What you are asked to do: Would you repeat exactly the part of the listing below that runs from the line containing "ATOM 118 C CA" down to the line containing "ATOM 128 N N . SER", inclusive, and nothing else?

Source information:
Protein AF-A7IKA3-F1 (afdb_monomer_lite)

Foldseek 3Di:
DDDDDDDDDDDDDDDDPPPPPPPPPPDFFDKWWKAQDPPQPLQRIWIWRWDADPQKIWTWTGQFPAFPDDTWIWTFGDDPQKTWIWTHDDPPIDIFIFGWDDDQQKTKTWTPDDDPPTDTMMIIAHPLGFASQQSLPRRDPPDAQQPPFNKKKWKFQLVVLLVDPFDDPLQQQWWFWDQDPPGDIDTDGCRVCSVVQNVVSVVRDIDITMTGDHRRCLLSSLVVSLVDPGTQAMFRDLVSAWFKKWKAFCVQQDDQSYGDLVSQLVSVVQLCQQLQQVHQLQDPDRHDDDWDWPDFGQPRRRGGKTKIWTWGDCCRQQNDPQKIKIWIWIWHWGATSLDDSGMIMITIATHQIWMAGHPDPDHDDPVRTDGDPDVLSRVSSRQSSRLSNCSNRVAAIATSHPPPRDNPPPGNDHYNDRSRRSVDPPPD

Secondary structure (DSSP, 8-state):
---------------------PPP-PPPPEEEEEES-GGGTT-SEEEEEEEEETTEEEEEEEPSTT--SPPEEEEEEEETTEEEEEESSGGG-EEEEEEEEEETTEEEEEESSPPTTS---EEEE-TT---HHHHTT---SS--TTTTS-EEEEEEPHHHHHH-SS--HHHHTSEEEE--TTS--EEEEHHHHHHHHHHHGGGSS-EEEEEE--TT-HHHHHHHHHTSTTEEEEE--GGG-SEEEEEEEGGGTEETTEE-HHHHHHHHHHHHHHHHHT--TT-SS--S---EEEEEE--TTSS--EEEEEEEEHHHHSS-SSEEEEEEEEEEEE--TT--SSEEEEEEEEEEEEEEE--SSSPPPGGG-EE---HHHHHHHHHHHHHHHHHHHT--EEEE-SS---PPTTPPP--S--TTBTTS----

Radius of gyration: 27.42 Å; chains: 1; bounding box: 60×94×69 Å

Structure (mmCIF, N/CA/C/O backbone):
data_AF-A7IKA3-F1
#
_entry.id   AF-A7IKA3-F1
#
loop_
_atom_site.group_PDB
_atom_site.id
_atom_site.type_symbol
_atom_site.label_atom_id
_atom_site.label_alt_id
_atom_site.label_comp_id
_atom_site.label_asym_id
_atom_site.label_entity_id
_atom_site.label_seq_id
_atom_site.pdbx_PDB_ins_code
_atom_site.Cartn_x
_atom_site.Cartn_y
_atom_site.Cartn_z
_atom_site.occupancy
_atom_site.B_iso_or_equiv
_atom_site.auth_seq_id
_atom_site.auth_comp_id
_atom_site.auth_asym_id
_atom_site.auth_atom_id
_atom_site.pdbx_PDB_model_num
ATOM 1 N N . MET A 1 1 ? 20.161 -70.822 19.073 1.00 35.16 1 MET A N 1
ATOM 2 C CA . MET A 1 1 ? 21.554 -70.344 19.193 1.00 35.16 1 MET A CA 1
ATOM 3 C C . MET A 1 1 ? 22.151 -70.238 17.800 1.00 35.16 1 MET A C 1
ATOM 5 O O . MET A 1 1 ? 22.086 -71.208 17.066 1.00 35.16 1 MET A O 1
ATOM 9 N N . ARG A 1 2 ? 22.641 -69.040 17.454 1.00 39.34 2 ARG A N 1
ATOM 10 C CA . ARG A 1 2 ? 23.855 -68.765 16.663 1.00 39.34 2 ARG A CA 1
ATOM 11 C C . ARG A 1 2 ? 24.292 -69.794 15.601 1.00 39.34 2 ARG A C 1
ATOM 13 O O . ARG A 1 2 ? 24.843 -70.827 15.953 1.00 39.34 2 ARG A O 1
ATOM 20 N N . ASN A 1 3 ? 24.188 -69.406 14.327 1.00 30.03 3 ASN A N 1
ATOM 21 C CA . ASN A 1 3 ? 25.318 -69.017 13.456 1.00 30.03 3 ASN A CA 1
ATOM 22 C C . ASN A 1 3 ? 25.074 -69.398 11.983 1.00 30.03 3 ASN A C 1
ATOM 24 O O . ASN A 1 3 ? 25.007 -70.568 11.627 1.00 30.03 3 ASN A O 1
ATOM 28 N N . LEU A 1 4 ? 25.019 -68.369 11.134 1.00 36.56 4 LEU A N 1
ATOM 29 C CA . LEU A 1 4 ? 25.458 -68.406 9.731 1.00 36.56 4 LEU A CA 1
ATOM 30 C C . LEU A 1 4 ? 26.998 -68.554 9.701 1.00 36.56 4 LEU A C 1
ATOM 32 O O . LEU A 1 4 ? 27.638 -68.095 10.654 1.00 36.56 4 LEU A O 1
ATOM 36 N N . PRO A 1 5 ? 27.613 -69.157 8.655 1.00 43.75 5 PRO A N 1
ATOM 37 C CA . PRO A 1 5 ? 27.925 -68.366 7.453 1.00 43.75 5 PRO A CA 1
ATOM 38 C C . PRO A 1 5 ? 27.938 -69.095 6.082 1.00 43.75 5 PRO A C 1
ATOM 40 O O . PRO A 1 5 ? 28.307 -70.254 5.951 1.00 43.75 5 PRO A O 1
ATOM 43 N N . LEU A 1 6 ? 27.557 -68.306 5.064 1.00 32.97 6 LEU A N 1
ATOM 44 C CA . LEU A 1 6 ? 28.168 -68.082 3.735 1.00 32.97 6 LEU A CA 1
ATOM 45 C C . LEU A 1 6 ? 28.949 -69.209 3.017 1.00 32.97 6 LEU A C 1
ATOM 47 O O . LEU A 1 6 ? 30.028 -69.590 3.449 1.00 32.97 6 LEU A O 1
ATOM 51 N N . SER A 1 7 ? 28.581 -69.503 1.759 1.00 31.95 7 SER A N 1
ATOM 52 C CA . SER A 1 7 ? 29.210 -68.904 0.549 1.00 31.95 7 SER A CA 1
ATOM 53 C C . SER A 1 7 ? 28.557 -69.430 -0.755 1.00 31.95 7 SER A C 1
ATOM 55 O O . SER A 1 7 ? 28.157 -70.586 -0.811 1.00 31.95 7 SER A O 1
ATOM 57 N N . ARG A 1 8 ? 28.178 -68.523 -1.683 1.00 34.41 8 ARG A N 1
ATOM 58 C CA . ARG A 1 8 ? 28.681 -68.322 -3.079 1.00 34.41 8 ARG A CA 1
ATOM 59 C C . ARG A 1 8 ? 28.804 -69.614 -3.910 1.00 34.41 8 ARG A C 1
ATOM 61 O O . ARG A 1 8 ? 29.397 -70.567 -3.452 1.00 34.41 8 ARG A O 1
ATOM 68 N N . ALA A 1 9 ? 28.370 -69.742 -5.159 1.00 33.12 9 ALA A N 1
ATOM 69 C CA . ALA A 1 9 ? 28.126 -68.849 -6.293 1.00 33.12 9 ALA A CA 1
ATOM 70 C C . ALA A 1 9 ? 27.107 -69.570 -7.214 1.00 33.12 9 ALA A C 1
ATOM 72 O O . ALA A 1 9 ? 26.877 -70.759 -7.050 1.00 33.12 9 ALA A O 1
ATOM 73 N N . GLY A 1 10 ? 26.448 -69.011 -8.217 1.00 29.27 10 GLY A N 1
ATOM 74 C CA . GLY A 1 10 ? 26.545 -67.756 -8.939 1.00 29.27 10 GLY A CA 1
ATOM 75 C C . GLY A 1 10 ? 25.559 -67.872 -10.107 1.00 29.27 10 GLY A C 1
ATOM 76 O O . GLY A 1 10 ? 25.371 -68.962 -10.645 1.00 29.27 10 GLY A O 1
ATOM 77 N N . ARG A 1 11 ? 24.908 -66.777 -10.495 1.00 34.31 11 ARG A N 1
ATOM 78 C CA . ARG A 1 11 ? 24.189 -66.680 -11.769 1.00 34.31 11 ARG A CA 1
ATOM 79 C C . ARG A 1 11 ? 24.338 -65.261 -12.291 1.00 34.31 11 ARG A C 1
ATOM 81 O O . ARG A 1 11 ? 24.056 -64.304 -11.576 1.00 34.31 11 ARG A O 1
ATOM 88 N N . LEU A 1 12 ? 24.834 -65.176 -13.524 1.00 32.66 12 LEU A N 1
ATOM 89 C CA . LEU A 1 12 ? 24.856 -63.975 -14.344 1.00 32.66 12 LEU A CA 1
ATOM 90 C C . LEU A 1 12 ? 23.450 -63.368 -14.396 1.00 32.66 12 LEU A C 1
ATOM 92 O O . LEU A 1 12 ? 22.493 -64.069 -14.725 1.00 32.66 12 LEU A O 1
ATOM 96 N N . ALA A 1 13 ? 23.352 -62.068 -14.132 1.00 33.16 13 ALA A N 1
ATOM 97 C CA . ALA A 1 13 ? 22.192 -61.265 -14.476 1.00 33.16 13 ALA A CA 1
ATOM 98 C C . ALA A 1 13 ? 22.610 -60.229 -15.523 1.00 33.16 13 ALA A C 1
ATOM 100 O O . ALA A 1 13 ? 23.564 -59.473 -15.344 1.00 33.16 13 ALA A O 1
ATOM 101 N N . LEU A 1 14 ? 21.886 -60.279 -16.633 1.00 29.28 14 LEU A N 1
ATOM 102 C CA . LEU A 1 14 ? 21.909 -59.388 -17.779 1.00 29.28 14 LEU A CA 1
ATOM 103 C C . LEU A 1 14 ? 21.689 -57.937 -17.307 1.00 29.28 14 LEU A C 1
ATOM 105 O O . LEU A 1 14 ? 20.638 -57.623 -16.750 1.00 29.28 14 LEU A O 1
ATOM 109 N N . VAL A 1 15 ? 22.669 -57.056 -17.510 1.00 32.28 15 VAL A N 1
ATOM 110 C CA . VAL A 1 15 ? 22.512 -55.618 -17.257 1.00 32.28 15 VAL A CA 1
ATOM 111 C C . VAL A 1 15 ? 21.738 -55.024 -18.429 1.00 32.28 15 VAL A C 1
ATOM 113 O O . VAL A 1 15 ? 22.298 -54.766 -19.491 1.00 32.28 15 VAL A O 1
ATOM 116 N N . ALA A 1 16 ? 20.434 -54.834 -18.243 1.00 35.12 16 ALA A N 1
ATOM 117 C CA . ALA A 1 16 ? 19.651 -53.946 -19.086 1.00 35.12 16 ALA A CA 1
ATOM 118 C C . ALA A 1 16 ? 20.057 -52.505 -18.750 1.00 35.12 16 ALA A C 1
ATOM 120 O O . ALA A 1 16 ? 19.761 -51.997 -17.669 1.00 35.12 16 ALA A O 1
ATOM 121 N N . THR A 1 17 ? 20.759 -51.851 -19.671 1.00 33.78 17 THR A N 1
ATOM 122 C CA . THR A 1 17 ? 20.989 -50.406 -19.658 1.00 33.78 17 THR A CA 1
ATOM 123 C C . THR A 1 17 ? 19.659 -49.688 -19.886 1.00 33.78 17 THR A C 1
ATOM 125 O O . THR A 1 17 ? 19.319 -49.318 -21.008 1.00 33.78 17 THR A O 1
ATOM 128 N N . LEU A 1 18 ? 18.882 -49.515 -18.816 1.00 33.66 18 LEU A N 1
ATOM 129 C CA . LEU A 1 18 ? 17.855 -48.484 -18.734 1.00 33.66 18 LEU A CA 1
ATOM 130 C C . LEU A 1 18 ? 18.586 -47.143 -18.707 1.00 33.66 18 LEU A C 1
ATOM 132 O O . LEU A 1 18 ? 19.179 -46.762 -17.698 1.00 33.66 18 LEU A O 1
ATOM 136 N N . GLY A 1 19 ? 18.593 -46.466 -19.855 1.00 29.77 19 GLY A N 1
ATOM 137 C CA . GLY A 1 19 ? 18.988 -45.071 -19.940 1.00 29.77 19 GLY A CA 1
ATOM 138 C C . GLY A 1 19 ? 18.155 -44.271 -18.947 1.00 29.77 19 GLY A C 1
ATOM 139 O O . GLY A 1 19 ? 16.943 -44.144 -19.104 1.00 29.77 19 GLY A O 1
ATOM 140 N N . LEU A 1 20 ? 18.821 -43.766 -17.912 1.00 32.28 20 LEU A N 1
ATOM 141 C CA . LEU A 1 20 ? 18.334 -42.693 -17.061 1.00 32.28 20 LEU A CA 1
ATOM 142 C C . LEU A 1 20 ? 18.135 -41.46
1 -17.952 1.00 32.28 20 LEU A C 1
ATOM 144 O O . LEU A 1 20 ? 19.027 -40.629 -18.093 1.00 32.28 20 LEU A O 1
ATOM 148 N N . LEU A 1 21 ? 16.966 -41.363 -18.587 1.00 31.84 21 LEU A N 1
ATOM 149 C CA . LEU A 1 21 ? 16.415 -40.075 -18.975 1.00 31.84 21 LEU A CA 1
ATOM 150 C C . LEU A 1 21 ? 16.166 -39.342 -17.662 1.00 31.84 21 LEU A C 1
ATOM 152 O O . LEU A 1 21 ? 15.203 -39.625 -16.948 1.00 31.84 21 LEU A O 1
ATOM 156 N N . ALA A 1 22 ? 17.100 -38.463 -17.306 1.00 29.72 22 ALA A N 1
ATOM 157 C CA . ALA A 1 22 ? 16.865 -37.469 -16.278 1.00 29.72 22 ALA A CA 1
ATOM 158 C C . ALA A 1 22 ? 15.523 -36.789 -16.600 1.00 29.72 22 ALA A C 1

---

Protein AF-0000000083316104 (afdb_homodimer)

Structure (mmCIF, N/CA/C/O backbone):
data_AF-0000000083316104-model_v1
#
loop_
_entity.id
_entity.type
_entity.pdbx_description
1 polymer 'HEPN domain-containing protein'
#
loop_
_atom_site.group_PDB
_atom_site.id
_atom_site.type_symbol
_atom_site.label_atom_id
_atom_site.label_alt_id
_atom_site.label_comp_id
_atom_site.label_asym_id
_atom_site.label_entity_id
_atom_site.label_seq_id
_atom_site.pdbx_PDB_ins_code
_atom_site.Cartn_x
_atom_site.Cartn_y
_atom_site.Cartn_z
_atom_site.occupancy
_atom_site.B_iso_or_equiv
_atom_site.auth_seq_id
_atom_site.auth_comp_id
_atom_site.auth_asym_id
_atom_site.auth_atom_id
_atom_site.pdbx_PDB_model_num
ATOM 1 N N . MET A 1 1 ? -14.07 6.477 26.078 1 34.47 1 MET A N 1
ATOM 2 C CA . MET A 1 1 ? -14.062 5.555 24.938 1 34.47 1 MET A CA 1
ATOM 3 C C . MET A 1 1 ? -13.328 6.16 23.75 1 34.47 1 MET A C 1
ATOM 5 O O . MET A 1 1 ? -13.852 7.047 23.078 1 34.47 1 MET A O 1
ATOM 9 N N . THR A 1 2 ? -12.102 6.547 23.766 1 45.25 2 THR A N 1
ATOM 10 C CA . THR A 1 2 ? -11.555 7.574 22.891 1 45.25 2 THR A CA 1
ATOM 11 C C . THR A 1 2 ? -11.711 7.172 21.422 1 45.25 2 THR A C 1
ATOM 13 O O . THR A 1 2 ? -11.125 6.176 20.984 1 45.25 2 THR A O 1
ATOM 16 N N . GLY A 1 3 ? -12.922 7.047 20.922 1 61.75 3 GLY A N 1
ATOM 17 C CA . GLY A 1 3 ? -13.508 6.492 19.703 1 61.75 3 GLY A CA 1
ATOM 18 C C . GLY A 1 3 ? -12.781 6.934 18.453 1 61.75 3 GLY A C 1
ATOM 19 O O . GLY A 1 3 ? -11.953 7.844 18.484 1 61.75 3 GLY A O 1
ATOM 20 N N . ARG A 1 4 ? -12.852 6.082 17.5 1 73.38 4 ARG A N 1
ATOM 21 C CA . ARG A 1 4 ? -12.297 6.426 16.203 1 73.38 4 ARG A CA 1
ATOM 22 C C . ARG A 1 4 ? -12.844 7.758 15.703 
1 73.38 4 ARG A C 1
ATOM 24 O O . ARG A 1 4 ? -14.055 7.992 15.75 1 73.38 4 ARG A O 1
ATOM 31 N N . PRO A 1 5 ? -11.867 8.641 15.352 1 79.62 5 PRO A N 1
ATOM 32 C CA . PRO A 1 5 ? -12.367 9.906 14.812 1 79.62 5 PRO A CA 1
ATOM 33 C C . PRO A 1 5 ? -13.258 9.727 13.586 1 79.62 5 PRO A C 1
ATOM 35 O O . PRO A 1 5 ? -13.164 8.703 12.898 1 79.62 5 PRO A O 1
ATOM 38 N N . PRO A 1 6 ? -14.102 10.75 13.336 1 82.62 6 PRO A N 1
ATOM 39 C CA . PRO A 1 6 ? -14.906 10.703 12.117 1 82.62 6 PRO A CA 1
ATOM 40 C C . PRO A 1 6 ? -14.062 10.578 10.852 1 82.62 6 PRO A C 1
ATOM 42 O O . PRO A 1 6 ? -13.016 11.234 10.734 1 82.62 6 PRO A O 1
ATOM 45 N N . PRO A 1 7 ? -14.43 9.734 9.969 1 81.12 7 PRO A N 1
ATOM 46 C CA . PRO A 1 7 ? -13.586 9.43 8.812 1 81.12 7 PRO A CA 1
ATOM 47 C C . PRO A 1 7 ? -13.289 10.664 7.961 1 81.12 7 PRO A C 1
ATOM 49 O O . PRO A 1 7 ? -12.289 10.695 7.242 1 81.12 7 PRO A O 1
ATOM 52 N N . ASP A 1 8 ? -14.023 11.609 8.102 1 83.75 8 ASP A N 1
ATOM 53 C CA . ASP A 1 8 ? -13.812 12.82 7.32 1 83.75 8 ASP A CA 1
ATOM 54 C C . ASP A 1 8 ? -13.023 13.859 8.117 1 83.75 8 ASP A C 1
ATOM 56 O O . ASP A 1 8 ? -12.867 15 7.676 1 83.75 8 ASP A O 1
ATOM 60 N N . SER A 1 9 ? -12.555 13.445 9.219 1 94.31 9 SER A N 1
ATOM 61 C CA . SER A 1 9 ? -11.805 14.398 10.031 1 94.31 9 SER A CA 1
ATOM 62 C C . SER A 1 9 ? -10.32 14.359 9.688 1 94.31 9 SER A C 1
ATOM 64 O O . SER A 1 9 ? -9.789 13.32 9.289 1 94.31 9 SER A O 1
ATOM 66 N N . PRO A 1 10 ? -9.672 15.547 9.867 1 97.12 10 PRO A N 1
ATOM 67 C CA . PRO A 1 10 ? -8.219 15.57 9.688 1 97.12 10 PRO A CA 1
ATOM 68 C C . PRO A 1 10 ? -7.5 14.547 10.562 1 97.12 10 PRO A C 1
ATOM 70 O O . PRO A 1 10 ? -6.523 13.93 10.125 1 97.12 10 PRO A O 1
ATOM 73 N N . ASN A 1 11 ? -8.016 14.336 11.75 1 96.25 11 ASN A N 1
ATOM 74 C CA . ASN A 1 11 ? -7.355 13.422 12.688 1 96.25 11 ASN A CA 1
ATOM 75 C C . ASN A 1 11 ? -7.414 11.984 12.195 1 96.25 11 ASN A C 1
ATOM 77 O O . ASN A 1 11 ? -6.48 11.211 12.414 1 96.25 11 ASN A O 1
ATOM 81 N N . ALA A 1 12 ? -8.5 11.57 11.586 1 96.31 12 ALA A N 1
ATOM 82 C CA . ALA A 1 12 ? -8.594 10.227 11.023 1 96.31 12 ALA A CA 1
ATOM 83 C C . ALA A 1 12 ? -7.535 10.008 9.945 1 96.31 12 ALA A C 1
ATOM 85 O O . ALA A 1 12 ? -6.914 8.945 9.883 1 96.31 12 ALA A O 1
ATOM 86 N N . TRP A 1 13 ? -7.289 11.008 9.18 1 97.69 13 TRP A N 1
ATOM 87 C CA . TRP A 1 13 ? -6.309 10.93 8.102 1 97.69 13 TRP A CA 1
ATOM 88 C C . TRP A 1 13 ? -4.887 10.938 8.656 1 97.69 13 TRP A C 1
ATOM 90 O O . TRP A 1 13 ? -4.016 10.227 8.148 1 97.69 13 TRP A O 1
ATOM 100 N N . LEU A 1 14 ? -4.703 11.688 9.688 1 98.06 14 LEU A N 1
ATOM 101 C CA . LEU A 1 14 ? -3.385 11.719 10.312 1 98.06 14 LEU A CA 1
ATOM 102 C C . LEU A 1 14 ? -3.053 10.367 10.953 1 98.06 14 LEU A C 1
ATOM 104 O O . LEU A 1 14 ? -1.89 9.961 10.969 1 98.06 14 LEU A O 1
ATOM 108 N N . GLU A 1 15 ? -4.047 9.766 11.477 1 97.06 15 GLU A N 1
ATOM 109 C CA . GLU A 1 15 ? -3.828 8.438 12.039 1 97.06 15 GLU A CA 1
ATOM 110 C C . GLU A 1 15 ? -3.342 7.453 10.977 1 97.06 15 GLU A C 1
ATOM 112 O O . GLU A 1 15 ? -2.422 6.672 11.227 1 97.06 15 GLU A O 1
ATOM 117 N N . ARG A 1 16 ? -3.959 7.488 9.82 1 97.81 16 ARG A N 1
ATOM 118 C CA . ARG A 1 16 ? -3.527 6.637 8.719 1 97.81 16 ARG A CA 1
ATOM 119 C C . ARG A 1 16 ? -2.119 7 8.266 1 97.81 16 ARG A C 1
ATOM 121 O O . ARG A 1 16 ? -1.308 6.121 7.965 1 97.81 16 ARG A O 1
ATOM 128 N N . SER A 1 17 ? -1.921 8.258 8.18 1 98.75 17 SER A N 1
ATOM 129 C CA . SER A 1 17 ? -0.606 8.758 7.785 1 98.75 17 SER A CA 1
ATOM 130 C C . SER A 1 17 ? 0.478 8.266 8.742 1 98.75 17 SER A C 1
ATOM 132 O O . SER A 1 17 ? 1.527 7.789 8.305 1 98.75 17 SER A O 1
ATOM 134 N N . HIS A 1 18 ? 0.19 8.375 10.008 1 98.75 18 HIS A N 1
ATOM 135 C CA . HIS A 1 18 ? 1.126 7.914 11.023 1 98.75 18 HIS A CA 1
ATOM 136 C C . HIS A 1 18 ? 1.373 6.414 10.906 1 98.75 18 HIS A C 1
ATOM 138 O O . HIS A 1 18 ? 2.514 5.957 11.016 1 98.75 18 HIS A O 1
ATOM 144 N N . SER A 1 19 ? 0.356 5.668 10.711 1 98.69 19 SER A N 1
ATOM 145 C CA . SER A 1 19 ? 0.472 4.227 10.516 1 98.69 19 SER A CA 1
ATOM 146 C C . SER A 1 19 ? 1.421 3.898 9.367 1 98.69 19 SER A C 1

Answer box:
ATOM 118 C CA . ARG A 1 16 ? -3.527 6.637 8.719 1 97.81 16 ARG A CA 1
ATOM 119 C C . ARG A 1 16 ? -2.119 7 8.266 1 97.81 16 ARG A C 1
ATOM 121 O O . ARG A 1 16 ? -1.308 6.121 7.965 1 97.81 16 ARG A O 1
ATOM 128 N N . SER A 1 17 ? -1.921 8.258 8.18 1 98.75 17 SER A N 1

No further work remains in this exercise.